▶ Task prompt: Your job here is to restate every record exactly, pictures excluded.

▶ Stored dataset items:

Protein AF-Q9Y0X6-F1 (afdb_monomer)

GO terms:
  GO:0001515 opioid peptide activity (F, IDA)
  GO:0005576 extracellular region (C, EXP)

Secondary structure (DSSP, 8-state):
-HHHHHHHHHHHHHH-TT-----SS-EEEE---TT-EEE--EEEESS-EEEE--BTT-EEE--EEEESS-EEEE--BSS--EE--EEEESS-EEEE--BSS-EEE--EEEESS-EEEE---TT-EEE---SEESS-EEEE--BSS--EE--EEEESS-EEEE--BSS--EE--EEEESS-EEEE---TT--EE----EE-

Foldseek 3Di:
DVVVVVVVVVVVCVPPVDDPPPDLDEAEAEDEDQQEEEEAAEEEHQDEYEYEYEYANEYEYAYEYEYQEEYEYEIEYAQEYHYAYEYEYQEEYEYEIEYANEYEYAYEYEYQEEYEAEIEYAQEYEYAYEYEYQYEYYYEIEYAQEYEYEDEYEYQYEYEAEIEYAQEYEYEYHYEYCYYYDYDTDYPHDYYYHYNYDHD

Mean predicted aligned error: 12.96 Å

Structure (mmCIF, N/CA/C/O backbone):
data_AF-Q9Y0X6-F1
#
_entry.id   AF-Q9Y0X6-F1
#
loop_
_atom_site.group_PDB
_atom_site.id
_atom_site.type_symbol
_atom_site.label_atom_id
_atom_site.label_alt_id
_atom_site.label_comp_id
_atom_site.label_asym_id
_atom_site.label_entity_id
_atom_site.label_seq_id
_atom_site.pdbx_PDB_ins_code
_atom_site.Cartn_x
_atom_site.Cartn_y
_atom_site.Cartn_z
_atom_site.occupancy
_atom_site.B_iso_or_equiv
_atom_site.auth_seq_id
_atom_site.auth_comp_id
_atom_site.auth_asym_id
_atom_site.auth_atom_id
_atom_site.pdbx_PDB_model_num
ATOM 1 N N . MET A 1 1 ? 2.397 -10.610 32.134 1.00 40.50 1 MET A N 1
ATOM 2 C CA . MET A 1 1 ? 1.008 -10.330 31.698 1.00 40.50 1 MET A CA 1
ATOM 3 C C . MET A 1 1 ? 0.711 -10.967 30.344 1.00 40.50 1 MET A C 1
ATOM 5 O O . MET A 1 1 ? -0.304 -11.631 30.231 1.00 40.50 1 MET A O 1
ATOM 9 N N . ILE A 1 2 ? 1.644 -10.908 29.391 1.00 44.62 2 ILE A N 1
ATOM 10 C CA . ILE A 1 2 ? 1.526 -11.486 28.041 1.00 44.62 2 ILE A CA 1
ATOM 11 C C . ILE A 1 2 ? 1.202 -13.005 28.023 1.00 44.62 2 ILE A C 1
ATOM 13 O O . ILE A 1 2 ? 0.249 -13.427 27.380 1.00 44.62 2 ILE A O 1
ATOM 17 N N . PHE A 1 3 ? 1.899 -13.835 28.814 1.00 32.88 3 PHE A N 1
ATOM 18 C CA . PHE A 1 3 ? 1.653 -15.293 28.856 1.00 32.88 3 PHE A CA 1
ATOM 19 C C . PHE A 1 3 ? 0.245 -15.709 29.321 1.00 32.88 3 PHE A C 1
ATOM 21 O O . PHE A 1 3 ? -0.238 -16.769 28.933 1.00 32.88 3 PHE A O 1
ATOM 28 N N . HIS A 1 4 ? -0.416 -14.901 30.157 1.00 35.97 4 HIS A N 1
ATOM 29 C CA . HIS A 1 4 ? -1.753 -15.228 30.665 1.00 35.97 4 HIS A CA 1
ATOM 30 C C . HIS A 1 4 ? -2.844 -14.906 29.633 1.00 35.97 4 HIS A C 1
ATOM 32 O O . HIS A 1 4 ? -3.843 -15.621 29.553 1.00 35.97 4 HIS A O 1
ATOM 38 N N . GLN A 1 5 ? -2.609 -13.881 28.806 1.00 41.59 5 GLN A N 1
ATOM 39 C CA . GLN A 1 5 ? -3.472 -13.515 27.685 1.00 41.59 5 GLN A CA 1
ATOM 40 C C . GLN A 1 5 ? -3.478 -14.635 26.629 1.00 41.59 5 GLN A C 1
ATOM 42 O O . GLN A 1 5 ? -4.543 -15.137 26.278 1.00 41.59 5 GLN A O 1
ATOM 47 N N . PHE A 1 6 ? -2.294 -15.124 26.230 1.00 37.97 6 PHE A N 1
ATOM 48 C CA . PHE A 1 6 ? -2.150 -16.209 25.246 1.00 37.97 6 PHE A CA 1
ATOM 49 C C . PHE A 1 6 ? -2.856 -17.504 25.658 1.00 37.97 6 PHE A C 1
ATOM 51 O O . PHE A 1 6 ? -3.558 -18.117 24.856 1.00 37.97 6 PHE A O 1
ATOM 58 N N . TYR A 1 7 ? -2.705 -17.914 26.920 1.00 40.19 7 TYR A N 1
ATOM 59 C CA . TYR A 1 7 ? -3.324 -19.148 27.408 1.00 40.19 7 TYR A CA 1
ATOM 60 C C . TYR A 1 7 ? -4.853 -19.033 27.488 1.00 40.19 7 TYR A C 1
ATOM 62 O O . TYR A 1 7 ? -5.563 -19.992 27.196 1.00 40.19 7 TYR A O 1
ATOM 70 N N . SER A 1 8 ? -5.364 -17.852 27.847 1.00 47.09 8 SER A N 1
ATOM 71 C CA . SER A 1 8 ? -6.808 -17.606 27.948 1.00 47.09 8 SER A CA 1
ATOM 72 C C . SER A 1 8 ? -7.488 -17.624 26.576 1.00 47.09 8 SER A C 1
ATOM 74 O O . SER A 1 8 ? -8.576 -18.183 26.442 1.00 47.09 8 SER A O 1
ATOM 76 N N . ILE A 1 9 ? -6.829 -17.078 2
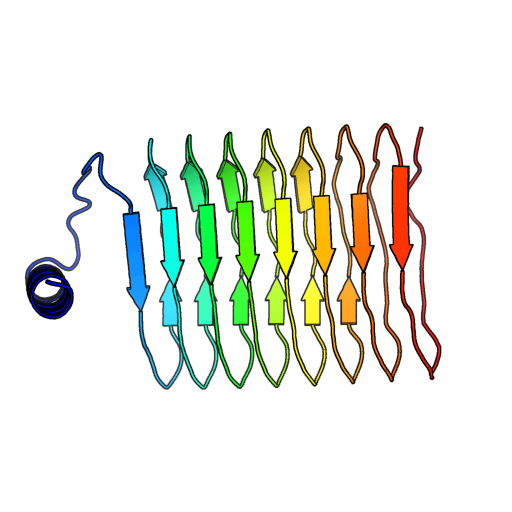5.549 1.00 45.91 9 ILE A N 1
ATOM 77 C CA . ILE A 1 9 ? -7.344 -17.048 24.172 1.00 45.91 9 ILE A CA 1
ATOM 78 C C . ILE A 1 9 ? -7.290 -18.446 23.538 1.00 45.91 9 ILE A C 1
ATOM 80 O O . ILE A 1 9 ? -8.294 -18.898 22.989 1.00 45.91 9 ILE A O 1
ATOM 84 N N . LEU A 1 10 ? -6.185 -19.189 23.709 1.00 42.19 10 LEU A N 1
ATOM 85 C CA . LEU A 1 10 ? -6.073 -20.575 23.228 1.00 42.19 10 LEU A CA 1
ATOM 86 C C . LEU A 1 10 ? -7.189 -21.471 23.800 1.00 42.19 10 LEU A C 1
ATOM 88 O O . LEU A 1 10 ? -7.776 -22.281 23.082 1.00 42.19 10 LEU A O 1
ATOM 92 N N . ILE A 1 11 ? -7.512 -21.307 25.090 1.00 45.41 11 ILE A N 1
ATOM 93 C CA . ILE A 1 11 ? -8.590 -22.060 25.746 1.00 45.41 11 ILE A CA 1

▶ Solution to the exercise:
Protein AF-Q9Y0X6-F1 (afdb_monomer)

GO terms:
  GO:0001515 opioid peptide activity (F, IDA)
  GO:0005576 extracellular region (C, EXP)

Secondary structure (DSSP, 8-state):
-HHHHHHHHHHHHHH-TT-----SS-EEEE---TT-EEE--EEEESS-EEEE--BTT-EEE--EEEESS-EEEE--BSS--EE--EEEESS-EEEE--BSS-EEE--EEEESS-EEEE---TT-EEE---SEESS-EEEE--BSS--EE--EEEESS-EEEE--BSS--EE--EEEESS-EEEE---TT--EE----EE-

Foldseek 3Di:
DVVVVVVVVVVVCVPPVDDPPPDLDEAEAEDEDQQEEEEAAEEEHQDEYEYEYEYANEYEYAYEYEYQEEYEYEIEYAQEYHYAYEYEYQEEYEYEIEYANEYEYAYEYEYQEEYEAEIEYAQEYEYAYEYEYQYEYYYEIEYAQEYEYEDEYEYQYEYEAEIEYAQEYEYEYHYEYCYYYDYDTDYPHDYYYHYNYDHD

Mean predicted aligned error: 12.96 Å

Structure (mmCIF, N/CA/C/O backbone):
data_AF-Q9Y0X6-F1
#
_entry.id   AF-Q9Y0X6-F1
#
loop_
_atom_site.group_PDB
_atom_site.id
_atom_site.type_symbol
_atom_site.label_atom_id
_atom_site.label_alt_id
_atom_site.label_comp_id
_atom_site.label_asym_id
_atom_site.label_entity_id
_atom_site.label_seq_id
_atom_site.pdbx_PDB_ins_code
_atom_site.Cartn_x
_atom_site.Cartn_y
_atom_site.Cartn_z
_atom_site.occupancy
_atom_site.B_iso_or_equiv
_atom_site.auth_seq_id
_atom_site.auth_comp_id
_atom_site.auth_asym_id
_atom_site.auth_atom_id
_atom_site.pdbx_PDB_model_num
ATOM 1 N N . MET A 1 1 ? 2.397 -10.610 32.134 1.00 40.50 1 MET A N 1
ATOM 2 C CA . MET A 1 1 ? 1.008 -10.330 31.698 1.00 40.50 1 MET A CA 1
ATOM 3 C C . MET A 1 1 ? 0.711 -10.967 30.344 1.00 40.50 1 MET A C 1
ATOM 5 O O . MET A 1 1 ? -0.304 -11.631 30.231 1.00 40.50 1 MET A O 1
ATOM 9 N N . ILE A 1 2 ? 1.644 -10.908 29.391 1.00 44.62 2 ILE A N 1
ATOM 10 C CA . ILE A 1 2 ? 1.526 -11.486 28.041 1.00 44.62 2 ILE A CA 1
ATOM 11 C C . ILE A 1 2 ? 1.202 -13.005 28.023 1.00 44.62 2 ILE A C 1
ATOM 13 O O . ILE A 1 2 ? 0.249 -13.427 27.380 1.00 44.62 2 ILE A O 1
ATOM 17 N N . PHE A 1 3 ? 1.899 -13.835 28.814 1.00 32.88 3 PHE A N 1
ATOM 18 C CA . PHE A 1 3 ? 1.653 -15.293 28.856 1.00 32.88 3 PHE A CA 1
ATOM 19 C C . PHE A 1 3 ? 0.245 -15.709 29.321 1.00 32.88 3 PHE A C 1
ATOM 21 O O . PHE A 1 3 ? -0.238 -16.769 28.933 1.00 32.88 3 PHE A O 1
ATOM 28 N N . HIS A 1 4 ? -0.416 -14.901 30.157 1.00 35.97 4 HIS A N 1
ATOM 29 C CA . HIS A 1 4 ? -1.753 -15.228 30.665 1.00 35.97 4 HIS A CA 1
ATOM 30 C C . HIS A 1 4 ? -2.844 -14.906 29.633 1.00 35.97 4 HIS A C 1
ATOM 32 O O . HIS A 1 4 ? -3.843 -15.621 29.553 1.00 35.97 4 HIS A O 1
ATOM 38 N N . GLN A 1 5 ? -2.609 -13.881 28.806 1.00 41.59 5 GLN A N 1
ATOM 39 C CA . GLN A 1 5 ? -3.472 -13.515 27.685 1.00 41.59 5 GLN A CA 1
ATOM 40 C C . GLN A 1 5 ? -3.478 -14.635 26.629 1.00 41.59 5 GLN A C 1
ATOM 42 O O . GLN A 1 5 ? -4.543 -15.137 26.278 1.00 41.59 5 GLN A O 1
ATOM 47 N N . PHE A 1 6 ? -2.294 -15.124 26.230 1.00 37.97 6 PHE A N 1
ATOM 48 C CA . PHE A 1 6 ? -2.150 -16.209 25.246 1.00 37.97 6 PHE A CA 1
ATOM 49 C C . PHE A 1 6 ? -2.856 -17.504 25.658 1.00 37.97 6 PHE A C 1
ATOM 51 O O . PHE A 1 6 ? -3.558 -18.117 24.856 1.00 37.97 6 PHE A O 1
ATOM 58 N N . TYR A 1 7 ? -2.705 -17.914 26.920 1.00 40.19 7 TYR A N 1
ATOM 59 C CA . TYR A 1 7 ? -3.324 -19.148 27.408 1.00 40.19 7 TYR A CA 1
ATOM 60 C C . TYR A 1 7 ? -4.853 -19.033 27.488 1.00 40.19 7 TYR A C 1
ATOM 62 O O . TYR A 1 7 ? -5.563 -19.992 27.196 1.00 40.19 7 TYR A O 1
ATOM 70 N N . SER A 1 8 ? -5.364 -17.852 27.847 1.00 47.09 8 SER A N 1
ATOM 71 C CA . SER A 1 8 ? -6.808 -17.606 27.948 1.00 47.09 8 SER A CA 1
ATOM 72 C C . SER A 1 8 ? -7.488 -17.624 26.576 1.00 47.09 8 SER A C 1
ATOM 74 O O . SER A 1 8 ? -8.576 -18.183 26.442 1.00 47.09 8 SER A O 1
ATOM 76 N N . ILE A 1 9 ? -6.829 -17.078 2
5.549 1.00 45.91 9 ILE A N 1
ATOM 77 C CA . ILE A 1 9 ? -7.344 -17.048 24.172 1.00 45.91 9 ILE A CA 1
ATOM 78 C C . ILE A 1 9 ? -7.290 -18.446 23.538 1.00 45.91 9 ILE A C 1
ATOM 80 O O . ILE A 1 9 ? -8.294 -18.898 22.989 1.00 45.91 9 ILE A O 1
ATOM 84 N N . LEU A 1 10 ? -6.185 -19.189 23.709 1.00 42.19 10 LEU A N 1
ATOM 85 C CA . LEU A 1 10 ? -6.073 -20.575 23.228 1.00 42.19 10 LEU A CA 1
ATOM 86 C C . LEU A 1 10 ? -7.189 -21.471 23.800 1.00 42.19 10 LEU A C 1
ATOM 88 O O . LEU A 1 10 ? -7.776 -22.281 23.082 1.00 42.19 10 LEU A O 1
ATOM 92 N N . ILE A 1 11 ? -7.512 -21.307 25.090 1.00 45.41 11 ILE A N 1
ATOM 93 C CA . ILE A 1 11 ? -8.590 -22.060 25.746 1.00 45.41 11 ILE A CA 1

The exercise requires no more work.